Once more into the void.
Not What He Seems: The show really doesn’t want us to be ok with Stan does it? Answers begin to flow in but at a cost of more questions. We do meet the author though! Seriously a creepy episode reminiscent of The Visit.
A Tale of Two Stans: We get all the answers here. And they completely break Stan Pines. It’s fascinating to me how the show really refuses to make Stan a likable character in the last 1/4. He is exposed as exactly the con artist we initially take him as, albeit a slightly kinder one. His brother Ford is a likable, good man who we instantly see as a hero and I love that the show doesn’t take the easy way of making him a jerk to keep Stan a hero.
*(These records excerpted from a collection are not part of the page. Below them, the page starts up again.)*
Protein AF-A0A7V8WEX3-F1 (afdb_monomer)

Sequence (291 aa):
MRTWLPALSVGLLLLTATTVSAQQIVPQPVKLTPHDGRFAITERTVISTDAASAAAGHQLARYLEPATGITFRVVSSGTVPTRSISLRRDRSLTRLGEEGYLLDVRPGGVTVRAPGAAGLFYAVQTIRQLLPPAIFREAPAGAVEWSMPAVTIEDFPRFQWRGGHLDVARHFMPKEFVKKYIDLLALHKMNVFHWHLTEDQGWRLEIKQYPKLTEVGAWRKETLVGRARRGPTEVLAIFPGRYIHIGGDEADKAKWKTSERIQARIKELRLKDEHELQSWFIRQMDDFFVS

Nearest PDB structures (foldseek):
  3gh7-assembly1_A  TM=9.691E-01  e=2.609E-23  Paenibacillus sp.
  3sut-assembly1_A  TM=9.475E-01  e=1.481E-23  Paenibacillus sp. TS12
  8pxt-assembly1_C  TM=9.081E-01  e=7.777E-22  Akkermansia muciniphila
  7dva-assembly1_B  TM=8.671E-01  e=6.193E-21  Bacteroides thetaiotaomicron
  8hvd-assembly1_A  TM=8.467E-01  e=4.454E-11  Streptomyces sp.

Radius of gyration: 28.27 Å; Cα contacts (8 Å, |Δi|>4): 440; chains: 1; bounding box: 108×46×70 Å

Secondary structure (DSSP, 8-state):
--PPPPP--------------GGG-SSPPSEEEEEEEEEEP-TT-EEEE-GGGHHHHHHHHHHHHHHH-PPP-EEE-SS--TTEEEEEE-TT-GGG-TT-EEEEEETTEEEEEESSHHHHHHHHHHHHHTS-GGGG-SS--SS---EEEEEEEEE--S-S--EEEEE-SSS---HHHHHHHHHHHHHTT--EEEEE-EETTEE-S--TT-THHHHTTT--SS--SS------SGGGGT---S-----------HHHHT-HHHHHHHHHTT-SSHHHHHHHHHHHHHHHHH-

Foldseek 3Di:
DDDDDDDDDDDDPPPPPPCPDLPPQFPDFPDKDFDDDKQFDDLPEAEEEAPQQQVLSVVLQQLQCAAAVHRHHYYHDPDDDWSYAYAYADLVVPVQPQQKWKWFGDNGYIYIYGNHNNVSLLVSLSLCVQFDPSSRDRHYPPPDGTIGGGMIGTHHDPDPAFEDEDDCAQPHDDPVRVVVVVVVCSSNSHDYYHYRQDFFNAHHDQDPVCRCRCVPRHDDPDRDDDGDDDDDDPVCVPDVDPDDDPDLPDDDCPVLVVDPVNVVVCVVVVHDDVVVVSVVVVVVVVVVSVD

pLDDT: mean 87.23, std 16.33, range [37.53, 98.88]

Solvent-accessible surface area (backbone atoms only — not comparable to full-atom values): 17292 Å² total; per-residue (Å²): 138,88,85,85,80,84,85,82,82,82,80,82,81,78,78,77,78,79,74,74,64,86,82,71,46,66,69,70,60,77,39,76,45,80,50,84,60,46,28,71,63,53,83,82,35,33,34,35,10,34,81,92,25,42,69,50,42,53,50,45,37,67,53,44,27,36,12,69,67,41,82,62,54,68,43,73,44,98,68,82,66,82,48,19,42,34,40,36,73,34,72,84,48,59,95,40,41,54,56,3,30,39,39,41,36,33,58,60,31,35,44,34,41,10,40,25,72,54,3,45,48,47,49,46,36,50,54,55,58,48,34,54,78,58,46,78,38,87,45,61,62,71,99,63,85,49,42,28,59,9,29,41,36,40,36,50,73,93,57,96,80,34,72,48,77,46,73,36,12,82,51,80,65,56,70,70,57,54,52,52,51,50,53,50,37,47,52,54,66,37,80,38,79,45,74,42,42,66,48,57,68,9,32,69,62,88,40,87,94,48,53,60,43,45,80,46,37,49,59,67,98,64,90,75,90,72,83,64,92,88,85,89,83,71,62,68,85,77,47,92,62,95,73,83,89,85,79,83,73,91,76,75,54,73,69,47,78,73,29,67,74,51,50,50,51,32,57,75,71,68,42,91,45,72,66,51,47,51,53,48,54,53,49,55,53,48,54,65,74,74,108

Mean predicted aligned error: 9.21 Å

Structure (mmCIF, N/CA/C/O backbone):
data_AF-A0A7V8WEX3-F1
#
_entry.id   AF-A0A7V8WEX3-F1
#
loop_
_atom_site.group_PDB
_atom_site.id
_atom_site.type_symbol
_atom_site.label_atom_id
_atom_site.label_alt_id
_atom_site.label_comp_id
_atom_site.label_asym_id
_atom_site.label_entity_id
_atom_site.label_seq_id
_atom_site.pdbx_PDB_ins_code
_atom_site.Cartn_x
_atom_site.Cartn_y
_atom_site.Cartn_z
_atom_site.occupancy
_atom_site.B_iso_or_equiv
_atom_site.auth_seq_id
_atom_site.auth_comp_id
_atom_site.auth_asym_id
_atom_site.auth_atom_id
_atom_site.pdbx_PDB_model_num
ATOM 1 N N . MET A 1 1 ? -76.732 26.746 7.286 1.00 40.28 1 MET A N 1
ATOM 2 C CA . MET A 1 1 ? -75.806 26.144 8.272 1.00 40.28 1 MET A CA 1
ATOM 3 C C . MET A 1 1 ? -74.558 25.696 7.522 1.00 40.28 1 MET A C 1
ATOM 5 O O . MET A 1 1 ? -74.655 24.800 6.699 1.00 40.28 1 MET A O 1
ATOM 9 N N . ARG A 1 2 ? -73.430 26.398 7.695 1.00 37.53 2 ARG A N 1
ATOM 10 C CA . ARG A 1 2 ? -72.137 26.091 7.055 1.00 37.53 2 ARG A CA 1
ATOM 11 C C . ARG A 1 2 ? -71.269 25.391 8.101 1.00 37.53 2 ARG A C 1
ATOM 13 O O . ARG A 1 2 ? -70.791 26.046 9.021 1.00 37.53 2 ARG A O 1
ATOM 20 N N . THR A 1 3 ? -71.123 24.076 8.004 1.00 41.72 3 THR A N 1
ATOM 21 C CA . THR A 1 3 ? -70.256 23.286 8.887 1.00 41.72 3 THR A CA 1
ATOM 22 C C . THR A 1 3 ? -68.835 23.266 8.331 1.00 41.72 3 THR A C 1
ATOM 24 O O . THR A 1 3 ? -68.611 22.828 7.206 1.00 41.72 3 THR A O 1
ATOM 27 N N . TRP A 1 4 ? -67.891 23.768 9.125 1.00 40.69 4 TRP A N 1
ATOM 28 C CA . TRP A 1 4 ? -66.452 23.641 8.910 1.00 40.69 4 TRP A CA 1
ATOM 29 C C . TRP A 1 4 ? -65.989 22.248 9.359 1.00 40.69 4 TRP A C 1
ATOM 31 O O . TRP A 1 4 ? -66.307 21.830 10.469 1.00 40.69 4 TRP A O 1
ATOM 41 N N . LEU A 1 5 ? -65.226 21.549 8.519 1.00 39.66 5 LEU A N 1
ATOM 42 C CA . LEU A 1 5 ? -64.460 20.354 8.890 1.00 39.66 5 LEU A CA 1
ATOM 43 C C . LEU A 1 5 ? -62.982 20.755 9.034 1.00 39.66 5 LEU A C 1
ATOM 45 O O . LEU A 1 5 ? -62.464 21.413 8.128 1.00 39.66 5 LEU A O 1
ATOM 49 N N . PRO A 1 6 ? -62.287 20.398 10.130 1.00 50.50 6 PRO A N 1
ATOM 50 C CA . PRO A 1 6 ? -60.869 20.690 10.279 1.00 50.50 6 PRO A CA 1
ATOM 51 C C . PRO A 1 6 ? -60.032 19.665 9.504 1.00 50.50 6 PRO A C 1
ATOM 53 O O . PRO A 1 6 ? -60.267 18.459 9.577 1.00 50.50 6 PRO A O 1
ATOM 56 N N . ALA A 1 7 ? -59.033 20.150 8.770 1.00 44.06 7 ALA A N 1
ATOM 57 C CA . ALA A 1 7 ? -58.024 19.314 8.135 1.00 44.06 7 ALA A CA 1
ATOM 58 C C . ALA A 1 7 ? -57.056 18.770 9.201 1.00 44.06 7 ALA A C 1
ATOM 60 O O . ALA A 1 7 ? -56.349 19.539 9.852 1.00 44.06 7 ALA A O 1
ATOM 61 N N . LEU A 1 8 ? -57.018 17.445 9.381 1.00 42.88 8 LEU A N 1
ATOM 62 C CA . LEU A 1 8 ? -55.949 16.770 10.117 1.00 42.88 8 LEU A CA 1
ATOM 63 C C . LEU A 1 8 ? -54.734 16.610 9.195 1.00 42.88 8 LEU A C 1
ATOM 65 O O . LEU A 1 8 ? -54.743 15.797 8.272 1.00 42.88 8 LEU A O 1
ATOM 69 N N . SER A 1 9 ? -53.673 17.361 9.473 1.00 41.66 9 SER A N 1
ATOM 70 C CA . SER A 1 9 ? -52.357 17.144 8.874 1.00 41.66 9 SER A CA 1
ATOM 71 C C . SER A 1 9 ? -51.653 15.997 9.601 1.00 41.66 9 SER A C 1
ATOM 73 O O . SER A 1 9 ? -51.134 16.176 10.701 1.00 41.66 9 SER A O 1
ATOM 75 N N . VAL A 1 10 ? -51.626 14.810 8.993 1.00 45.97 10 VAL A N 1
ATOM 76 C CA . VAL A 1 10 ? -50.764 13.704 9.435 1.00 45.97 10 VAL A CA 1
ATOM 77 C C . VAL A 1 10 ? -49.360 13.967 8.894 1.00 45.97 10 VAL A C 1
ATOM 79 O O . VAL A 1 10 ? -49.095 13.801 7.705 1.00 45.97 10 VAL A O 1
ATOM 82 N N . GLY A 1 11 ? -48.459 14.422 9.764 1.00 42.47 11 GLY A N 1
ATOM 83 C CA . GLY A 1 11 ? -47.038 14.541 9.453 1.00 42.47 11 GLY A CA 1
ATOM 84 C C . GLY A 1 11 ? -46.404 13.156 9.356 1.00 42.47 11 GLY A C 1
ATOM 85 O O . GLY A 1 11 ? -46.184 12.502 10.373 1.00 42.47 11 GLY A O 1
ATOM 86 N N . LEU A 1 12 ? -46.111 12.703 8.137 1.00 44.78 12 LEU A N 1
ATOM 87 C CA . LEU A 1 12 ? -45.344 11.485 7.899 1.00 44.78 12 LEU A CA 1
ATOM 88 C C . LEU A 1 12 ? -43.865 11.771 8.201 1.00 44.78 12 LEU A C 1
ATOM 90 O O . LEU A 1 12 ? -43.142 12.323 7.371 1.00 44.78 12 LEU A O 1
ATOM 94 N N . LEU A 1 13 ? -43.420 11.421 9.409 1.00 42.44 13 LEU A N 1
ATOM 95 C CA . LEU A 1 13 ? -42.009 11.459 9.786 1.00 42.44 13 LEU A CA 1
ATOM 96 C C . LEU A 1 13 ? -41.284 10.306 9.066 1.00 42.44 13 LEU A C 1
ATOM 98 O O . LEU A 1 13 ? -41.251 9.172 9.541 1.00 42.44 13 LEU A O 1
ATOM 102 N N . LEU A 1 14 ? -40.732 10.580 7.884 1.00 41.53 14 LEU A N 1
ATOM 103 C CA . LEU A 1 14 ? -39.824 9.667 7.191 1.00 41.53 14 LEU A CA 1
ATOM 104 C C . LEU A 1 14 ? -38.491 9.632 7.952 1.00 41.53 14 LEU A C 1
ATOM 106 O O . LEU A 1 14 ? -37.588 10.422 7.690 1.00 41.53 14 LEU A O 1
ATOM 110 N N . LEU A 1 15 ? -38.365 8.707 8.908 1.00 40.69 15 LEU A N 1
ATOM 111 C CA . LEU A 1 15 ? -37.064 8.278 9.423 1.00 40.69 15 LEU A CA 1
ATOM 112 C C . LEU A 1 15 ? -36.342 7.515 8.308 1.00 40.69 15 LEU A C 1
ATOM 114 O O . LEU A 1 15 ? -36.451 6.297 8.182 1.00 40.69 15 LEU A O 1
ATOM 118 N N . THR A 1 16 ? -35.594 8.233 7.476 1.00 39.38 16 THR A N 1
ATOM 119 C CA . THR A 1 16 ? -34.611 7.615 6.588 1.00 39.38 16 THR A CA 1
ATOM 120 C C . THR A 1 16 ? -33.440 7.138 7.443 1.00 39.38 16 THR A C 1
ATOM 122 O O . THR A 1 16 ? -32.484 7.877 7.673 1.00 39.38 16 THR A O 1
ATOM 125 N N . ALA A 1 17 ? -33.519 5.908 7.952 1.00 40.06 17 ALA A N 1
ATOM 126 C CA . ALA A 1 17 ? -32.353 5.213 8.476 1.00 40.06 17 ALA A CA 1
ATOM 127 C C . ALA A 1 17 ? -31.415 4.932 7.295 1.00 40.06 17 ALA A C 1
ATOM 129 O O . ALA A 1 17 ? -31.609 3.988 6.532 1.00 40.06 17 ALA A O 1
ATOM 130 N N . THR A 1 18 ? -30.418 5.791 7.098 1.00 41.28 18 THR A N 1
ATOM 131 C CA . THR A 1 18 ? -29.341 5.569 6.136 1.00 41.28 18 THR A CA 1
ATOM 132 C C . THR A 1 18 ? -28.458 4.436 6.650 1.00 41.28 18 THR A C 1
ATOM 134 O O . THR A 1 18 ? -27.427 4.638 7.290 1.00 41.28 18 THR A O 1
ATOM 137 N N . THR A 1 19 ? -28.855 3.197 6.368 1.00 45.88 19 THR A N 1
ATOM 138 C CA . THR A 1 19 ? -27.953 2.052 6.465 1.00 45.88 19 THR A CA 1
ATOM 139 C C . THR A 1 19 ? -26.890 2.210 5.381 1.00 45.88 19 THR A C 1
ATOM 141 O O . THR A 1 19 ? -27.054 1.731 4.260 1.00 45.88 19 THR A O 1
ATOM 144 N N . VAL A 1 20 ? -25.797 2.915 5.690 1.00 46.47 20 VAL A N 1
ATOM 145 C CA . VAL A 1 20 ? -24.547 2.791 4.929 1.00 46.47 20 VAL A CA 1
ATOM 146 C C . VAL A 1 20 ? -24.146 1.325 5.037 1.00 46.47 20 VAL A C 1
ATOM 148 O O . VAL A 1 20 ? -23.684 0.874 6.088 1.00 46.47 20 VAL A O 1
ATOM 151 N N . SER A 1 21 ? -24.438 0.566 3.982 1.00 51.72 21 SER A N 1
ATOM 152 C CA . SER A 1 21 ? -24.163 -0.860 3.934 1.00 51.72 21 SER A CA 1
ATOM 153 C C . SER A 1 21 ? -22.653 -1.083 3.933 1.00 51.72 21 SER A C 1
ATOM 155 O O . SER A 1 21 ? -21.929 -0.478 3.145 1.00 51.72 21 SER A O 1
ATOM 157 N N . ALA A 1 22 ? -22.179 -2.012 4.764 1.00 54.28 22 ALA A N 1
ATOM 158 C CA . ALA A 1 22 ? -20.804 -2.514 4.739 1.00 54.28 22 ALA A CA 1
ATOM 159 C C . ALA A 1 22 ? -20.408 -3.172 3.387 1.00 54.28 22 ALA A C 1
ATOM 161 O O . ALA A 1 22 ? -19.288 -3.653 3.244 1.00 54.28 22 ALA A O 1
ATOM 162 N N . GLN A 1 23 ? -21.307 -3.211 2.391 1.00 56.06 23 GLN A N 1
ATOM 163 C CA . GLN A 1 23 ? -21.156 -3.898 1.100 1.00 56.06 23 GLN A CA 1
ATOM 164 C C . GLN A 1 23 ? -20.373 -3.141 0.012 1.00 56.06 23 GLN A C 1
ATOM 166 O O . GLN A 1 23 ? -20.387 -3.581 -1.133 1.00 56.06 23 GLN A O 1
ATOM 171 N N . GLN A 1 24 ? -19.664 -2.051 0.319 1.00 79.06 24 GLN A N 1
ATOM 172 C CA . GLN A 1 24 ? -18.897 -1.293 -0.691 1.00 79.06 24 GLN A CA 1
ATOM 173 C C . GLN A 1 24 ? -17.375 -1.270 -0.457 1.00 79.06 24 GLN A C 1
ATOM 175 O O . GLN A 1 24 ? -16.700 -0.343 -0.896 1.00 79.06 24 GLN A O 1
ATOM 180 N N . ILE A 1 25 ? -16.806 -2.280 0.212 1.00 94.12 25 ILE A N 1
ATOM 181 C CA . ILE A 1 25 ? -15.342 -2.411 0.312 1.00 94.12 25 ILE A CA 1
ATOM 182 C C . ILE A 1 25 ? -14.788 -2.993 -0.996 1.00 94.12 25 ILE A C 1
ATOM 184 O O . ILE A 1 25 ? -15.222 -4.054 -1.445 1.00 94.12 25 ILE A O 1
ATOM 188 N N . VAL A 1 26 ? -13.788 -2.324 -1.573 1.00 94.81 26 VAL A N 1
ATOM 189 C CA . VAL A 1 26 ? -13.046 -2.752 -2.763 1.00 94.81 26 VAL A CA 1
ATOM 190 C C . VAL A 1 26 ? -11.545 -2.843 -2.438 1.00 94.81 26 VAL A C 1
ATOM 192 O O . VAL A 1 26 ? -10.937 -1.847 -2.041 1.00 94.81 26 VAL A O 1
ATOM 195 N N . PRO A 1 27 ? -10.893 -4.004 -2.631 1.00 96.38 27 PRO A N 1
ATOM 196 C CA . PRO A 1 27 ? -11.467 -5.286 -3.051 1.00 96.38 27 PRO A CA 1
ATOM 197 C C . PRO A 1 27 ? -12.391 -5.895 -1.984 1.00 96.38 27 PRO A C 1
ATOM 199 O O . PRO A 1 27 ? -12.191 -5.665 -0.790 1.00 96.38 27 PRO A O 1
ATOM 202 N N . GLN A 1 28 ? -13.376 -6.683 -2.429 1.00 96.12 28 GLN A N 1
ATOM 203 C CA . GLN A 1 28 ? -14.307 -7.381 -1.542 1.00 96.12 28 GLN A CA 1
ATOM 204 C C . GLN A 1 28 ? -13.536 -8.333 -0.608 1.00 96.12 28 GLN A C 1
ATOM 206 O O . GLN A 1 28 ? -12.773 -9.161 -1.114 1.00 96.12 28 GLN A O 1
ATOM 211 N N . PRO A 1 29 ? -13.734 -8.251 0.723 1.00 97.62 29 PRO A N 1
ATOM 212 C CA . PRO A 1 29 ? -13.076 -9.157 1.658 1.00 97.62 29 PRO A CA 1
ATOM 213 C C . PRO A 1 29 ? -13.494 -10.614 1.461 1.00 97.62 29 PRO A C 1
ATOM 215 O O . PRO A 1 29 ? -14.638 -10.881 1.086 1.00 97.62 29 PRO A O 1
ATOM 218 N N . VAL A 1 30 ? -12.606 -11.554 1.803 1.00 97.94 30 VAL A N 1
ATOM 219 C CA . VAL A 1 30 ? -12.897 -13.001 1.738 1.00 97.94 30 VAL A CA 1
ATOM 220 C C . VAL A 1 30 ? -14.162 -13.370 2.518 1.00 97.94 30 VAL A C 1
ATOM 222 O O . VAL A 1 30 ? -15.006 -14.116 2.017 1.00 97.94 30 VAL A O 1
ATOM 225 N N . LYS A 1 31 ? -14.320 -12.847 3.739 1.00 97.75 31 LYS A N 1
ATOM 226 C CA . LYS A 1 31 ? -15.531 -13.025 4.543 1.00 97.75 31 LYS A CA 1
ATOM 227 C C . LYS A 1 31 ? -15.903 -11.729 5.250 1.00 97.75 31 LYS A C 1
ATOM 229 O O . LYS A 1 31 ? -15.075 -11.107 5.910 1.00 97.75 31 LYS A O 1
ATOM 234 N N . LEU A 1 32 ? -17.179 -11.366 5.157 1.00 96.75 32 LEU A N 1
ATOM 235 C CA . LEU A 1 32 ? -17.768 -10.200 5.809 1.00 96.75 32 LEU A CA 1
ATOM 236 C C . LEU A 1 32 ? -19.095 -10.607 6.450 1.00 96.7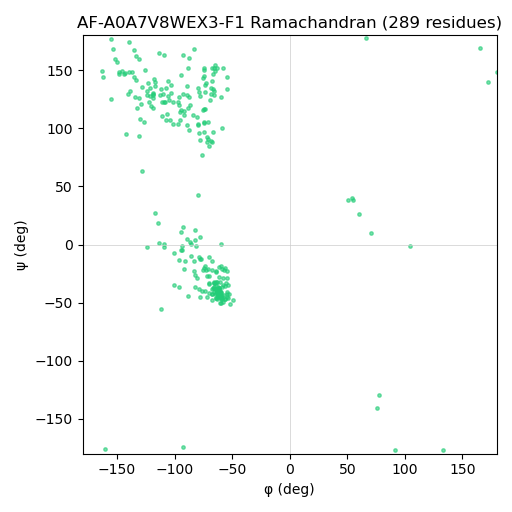5 32 LEU A C 1
ATOM 238 O O . LEU A 1 32 ? -19.954 -11.192 5.797 1.00 96.75 32 LEU A O 1
ATOM 242 N N . THR A 1 33 ? -19.258 -10.329 7.740 1.00 97.00 33 THR A N 1
ATOM 243 C CA . THR A 1 33 ? -20.473 -10.631 8.510 1.00 97.00 33 THR A CA 1
ATOM 244 C C . THR A 1 33 ? -20.958 -9.353 9.195 1.00 97.00 33 THR A C 1
ATOM 246 O O . THR A 1 33 ? -20.305 -8.913 10.145 1.00 97.00 33 THR A O 1
ATOM 249 N N . PRO A 1 34 ? -22.041 -8.718 8.707 1.00 95.81 34 PRO A N 1
ATOM 250 C CA . PRO A 1 34 ? -22.608 -7.520 9.325 1.00 95.81 34 PRO A CA 1
ATOM 251 C C . PRO A 1 34 ? -23.179 -7.811 10.716 1.00 95.81 34 PRO A C 1
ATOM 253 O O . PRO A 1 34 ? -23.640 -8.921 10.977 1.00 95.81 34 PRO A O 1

Dungeons, Dungeons, and More Dungeons: Keeping Ford likable continues here. This is a fun episode that’s the inevitable D&D episode you always get. “Weird Al” Yankovic does a guest voice because that wonderful legend always graces the best kids cartoons (MLP: FiM/Captain Underpants/TTG). Also gotta give love to JK Simmons as Ford. He really sells the idea a hero is here.
The Stanchurian Candidate: The inevitable political episode. It’s solid as it looks at why yeah Stan would be horrible in politics as would everyone in town. Mostly this is an excuse for Hirsch to be hysterically awful as Stan. I can dig it.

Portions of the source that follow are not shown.